• I think many in business would agree to a large degree with this.

    The issue is how labour is trying to address this. Employee ownership for large companies is already encouraged through tax free share purchases. Expand on that rather expropriate and give the equity to a state fund.

    Unions in Germany are different to unions in the UK, not as far to the left and they do not see business as the enemy.

    ESG is becoming a big topic for business, with room for improvement but I think people already started to move on from quarterly shareholder returns. Guess what, companies with solid ESG are more valuable, so investors likes them.

  • Employee ownership for large companies is already encouraged through tax free share purchases. Expand on that rather expropriate and give the equity to a state fund.

    A state fund is not a bad idea. Norway's oil fund is the largest equity investor in Europe and responsibly managed - for the benefit of Norwegians in perpetuity (i.e. not to exhaust for short term reasons). But general attitudes in Norway are different - national pride equates to caring about it, the people, and a responsibility to future generations - in contrast to a 'what's in it for me' in UK. (No offence intended to anyone and my assertion re Norwegian's is based on limited, but positive experience).

    The problem with any state controlled activity is the inherent corruption within the system which is throttles the ability for genuine change to be accomplished.

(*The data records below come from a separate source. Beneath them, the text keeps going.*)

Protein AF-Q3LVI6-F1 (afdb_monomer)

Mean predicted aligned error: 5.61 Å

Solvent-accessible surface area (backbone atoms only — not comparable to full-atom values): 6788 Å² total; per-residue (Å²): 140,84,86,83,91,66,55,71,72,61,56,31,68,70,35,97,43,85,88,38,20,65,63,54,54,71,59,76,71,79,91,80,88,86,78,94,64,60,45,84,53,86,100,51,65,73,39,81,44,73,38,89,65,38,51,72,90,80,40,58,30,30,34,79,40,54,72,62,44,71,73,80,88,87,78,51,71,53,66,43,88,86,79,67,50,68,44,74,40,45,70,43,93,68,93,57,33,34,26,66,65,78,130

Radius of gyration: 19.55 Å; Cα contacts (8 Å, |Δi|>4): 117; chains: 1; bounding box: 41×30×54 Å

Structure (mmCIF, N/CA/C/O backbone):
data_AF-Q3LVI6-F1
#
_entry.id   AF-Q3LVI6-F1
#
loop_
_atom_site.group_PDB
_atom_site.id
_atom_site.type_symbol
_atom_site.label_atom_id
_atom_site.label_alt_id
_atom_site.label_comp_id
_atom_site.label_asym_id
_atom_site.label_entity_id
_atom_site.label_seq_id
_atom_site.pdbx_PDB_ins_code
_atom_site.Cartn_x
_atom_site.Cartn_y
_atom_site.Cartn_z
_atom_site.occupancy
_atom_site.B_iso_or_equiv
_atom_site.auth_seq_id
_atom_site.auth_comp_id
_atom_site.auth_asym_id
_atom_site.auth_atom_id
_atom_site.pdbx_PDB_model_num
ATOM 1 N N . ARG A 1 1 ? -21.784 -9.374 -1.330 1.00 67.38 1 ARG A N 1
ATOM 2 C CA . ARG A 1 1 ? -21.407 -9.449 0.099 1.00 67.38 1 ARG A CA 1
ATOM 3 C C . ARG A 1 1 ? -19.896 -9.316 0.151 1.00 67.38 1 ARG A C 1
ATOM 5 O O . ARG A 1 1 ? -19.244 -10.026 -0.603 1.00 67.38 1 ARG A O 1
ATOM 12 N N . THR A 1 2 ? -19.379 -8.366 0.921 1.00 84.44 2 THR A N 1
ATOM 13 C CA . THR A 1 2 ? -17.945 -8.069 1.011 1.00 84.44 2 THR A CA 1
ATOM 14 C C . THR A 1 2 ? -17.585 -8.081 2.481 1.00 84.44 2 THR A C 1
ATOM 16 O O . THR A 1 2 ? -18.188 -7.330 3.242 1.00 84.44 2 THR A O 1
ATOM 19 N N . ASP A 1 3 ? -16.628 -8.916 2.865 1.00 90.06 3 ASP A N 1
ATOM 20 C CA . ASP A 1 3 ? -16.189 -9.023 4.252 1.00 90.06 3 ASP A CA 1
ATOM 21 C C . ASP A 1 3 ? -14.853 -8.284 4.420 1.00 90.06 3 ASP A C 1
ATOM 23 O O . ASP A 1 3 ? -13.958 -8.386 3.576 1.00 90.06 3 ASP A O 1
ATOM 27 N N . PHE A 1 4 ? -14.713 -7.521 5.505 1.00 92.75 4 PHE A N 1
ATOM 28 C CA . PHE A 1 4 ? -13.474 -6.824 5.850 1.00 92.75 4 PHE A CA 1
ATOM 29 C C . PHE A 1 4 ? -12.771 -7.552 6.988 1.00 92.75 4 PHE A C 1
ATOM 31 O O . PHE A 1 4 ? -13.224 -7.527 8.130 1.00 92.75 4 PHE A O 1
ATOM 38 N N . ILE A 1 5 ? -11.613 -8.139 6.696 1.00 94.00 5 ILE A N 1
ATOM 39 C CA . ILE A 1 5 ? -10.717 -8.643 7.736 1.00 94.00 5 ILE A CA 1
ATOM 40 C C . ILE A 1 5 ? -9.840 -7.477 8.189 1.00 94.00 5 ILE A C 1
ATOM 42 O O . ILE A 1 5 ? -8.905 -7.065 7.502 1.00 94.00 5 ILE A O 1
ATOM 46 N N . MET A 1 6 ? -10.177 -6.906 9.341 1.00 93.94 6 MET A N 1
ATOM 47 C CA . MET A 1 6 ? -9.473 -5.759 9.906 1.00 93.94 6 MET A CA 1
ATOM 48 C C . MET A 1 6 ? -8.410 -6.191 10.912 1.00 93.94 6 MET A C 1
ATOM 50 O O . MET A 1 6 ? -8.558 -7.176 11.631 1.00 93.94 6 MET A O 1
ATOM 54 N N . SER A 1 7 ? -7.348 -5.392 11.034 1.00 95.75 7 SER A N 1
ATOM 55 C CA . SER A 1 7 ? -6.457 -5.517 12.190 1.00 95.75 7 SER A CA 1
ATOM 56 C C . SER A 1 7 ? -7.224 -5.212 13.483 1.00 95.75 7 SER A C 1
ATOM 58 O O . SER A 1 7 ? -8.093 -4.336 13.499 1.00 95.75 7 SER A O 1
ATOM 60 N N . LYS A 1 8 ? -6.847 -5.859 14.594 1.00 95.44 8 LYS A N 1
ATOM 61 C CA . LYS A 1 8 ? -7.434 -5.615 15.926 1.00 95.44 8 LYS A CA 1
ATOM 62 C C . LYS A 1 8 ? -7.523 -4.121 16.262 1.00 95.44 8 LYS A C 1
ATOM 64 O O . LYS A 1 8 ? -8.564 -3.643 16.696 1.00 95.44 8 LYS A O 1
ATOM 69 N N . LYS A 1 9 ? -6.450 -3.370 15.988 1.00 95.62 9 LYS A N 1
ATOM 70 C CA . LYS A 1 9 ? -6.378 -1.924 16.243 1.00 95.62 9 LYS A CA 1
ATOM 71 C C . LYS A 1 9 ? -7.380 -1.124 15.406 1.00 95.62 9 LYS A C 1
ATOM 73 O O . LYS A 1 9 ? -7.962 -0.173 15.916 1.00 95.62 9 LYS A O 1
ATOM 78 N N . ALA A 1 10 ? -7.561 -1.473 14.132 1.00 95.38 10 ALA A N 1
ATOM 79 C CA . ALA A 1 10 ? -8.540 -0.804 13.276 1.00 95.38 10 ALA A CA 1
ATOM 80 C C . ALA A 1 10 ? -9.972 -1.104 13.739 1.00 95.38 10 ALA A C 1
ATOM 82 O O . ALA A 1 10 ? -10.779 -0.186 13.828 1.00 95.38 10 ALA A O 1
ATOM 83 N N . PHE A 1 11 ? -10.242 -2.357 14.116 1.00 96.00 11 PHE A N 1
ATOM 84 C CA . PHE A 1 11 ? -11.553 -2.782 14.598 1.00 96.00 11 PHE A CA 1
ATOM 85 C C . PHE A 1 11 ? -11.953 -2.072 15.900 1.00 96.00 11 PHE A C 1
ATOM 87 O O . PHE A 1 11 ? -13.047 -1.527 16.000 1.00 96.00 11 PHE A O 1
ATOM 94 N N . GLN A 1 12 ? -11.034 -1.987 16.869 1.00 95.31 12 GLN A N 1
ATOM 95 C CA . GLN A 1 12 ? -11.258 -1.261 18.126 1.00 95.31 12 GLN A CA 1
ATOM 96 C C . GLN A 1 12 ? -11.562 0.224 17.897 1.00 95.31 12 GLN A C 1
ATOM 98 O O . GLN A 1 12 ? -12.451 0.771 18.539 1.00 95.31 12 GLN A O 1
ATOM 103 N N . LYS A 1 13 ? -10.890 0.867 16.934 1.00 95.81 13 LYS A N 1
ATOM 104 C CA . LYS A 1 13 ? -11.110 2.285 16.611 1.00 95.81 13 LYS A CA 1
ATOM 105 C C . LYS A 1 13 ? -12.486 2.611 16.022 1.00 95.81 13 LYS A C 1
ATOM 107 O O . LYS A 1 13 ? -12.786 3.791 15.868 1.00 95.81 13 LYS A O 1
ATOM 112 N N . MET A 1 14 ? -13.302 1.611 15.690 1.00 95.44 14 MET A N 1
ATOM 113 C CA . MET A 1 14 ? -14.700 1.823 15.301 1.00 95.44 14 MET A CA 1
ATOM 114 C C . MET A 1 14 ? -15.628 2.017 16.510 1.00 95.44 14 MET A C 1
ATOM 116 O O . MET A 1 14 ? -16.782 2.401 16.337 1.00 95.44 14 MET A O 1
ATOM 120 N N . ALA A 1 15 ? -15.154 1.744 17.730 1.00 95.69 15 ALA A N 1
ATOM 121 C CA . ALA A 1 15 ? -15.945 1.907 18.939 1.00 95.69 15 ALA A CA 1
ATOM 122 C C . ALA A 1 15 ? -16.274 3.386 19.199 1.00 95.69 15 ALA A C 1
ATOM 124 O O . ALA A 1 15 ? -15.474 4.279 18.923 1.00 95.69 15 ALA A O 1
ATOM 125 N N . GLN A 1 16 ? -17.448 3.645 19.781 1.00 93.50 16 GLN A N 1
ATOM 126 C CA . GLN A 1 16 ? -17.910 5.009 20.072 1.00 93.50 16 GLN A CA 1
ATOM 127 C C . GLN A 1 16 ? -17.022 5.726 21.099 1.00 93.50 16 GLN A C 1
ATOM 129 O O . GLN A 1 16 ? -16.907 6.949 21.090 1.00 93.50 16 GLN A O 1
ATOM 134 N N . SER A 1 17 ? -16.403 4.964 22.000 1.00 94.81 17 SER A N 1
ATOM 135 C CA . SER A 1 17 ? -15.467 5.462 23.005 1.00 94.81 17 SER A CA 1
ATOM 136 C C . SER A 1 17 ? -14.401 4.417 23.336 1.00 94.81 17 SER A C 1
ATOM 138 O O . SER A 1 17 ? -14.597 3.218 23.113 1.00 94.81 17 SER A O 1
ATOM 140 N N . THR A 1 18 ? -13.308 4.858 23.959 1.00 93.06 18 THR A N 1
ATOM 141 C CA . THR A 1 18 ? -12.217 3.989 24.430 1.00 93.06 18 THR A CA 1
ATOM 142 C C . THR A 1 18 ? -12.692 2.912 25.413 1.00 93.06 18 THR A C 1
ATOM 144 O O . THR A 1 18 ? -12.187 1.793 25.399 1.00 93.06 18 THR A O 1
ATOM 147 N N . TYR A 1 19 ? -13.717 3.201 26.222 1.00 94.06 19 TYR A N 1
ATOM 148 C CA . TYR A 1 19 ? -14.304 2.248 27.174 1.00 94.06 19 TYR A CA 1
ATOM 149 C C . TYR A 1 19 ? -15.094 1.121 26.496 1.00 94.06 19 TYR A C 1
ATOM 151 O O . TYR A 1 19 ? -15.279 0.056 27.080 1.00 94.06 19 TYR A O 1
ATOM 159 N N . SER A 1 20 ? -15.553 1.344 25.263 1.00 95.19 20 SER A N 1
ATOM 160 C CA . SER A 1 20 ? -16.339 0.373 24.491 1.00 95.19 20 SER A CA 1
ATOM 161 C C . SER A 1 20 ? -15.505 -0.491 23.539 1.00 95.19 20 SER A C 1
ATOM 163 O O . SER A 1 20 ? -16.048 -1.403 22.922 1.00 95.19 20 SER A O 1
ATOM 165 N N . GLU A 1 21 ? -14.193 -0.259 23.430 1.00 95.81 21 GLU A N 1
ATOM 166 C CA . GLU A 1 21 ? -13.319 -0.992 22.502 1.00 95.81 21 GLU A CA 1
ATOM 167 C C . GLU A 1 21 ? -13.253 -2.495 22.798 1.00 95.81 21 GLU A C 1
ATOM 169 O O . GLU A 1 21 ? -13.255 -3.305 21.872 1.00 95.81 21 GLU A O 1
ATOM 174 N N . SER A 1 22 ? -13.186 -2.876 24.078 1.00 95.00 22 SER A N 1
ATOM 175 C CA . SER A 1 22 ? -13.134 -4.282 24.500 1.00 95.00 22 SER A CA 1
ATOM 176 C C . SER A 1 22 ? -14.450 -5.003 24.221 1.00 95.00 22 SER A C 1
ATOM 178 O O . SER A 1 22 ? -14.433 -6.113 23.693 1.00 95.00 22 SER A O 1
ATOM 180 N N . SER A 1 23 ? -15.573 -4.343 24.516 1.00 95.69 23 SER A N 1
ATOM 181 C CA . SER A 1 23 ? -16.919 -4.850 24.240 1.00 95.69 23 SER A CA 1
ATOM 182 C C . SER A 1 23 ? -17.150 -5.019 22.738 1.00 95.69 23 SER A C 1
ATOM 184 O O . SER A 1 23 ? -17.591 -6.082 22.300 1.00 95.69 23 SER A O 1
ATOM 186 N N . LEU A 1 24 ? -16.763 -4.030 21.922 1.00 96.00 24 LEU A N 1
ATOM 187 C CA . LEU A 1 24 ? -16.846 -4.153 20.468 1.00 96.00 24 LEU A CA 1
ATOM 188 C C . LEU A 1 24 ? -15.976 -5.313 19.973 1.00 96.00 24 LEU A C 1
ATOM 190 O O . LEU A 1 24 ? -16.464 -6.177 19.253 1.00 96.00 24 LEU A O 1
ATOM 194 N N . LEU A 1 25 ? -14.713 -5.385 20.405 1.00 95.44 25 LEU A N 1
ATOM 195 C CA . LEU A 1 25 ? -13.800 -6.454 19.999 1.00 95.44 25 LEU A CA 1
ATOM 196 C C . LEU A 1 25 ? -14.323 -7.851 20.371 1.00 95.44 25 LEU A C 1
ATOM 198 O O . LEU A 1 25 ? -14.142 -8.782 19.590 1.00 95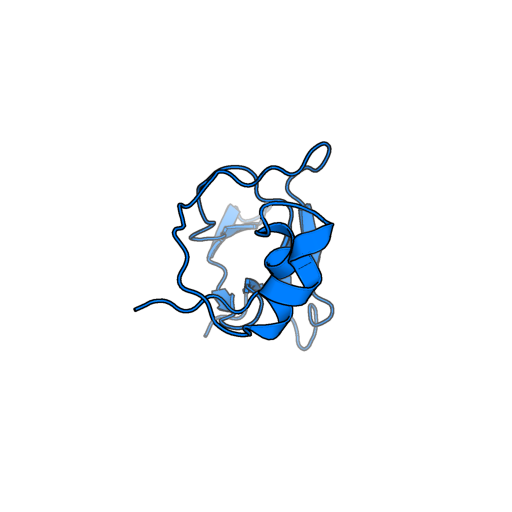.44 25 LEU A O 1
ATOM 202 N N . SER A 1 26 ? -14.994 -8.001 21.521 1.00 95.44 26 SER A N 1
ATOM 203 C CA . SER A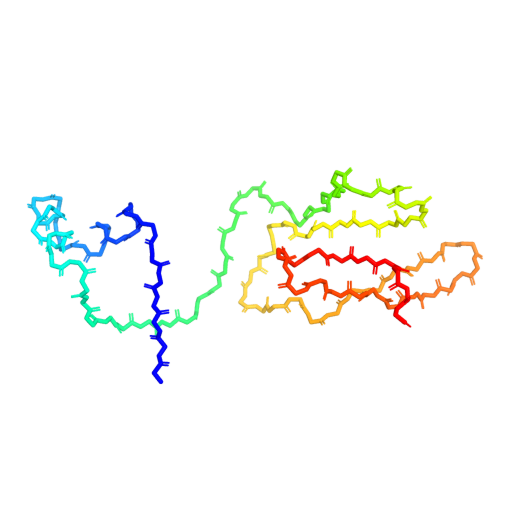 1 26 ? -15.588 -9.284 21.929 1.00 95.44 26 SER A CA 1
ATOM 204 C C . SER A 1 26 ? -16.753 -9.746 21.054 1.00 95.44 26 SER A C 1
ATOM 206 O O . SER A 1 26 ? -17.050 -10.937 21.053 1.00 95.44 26 SER A O 1
ATOM 208 N N . GLN A 1 27 ? -17.384 -8.852 20.284 1.00 95.44 27 GLN A N 1
ATOM 209 C CA . GLN A 1 27 ? -18.425 -9.244 19.326 1.00 95.44 27 GLN A CA 1
ATOM 210 C C . GLN A 1 27 ? -17.842 -10.005 18.127 1.00 95.44 27 GLN A C 1
ATOM 212 O O . GLN A 1 27 ? -18.529 -10.830 17.532 1.00 95.44 27 GLN A O 1
ATOM 217 N N . GLY A 1 28 ? -16.570 -9.766 17.782 1.00 93.19 28 GLY A N 1
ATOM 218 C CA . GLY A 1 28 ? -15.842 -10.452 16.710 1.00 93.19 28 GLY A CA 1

    There have been good initiatives in the last decade to fund engineering/ manufacturing technology, but the translation from my own experience and various anecdotes is that this has been channeled to benefit the larger corporate interests, fraternal networks and has not required genuine commitment to the UK. There needs to be far more transparency and accountability, but without administrative burden and closing as many doors for potential cynical exploitation as possible.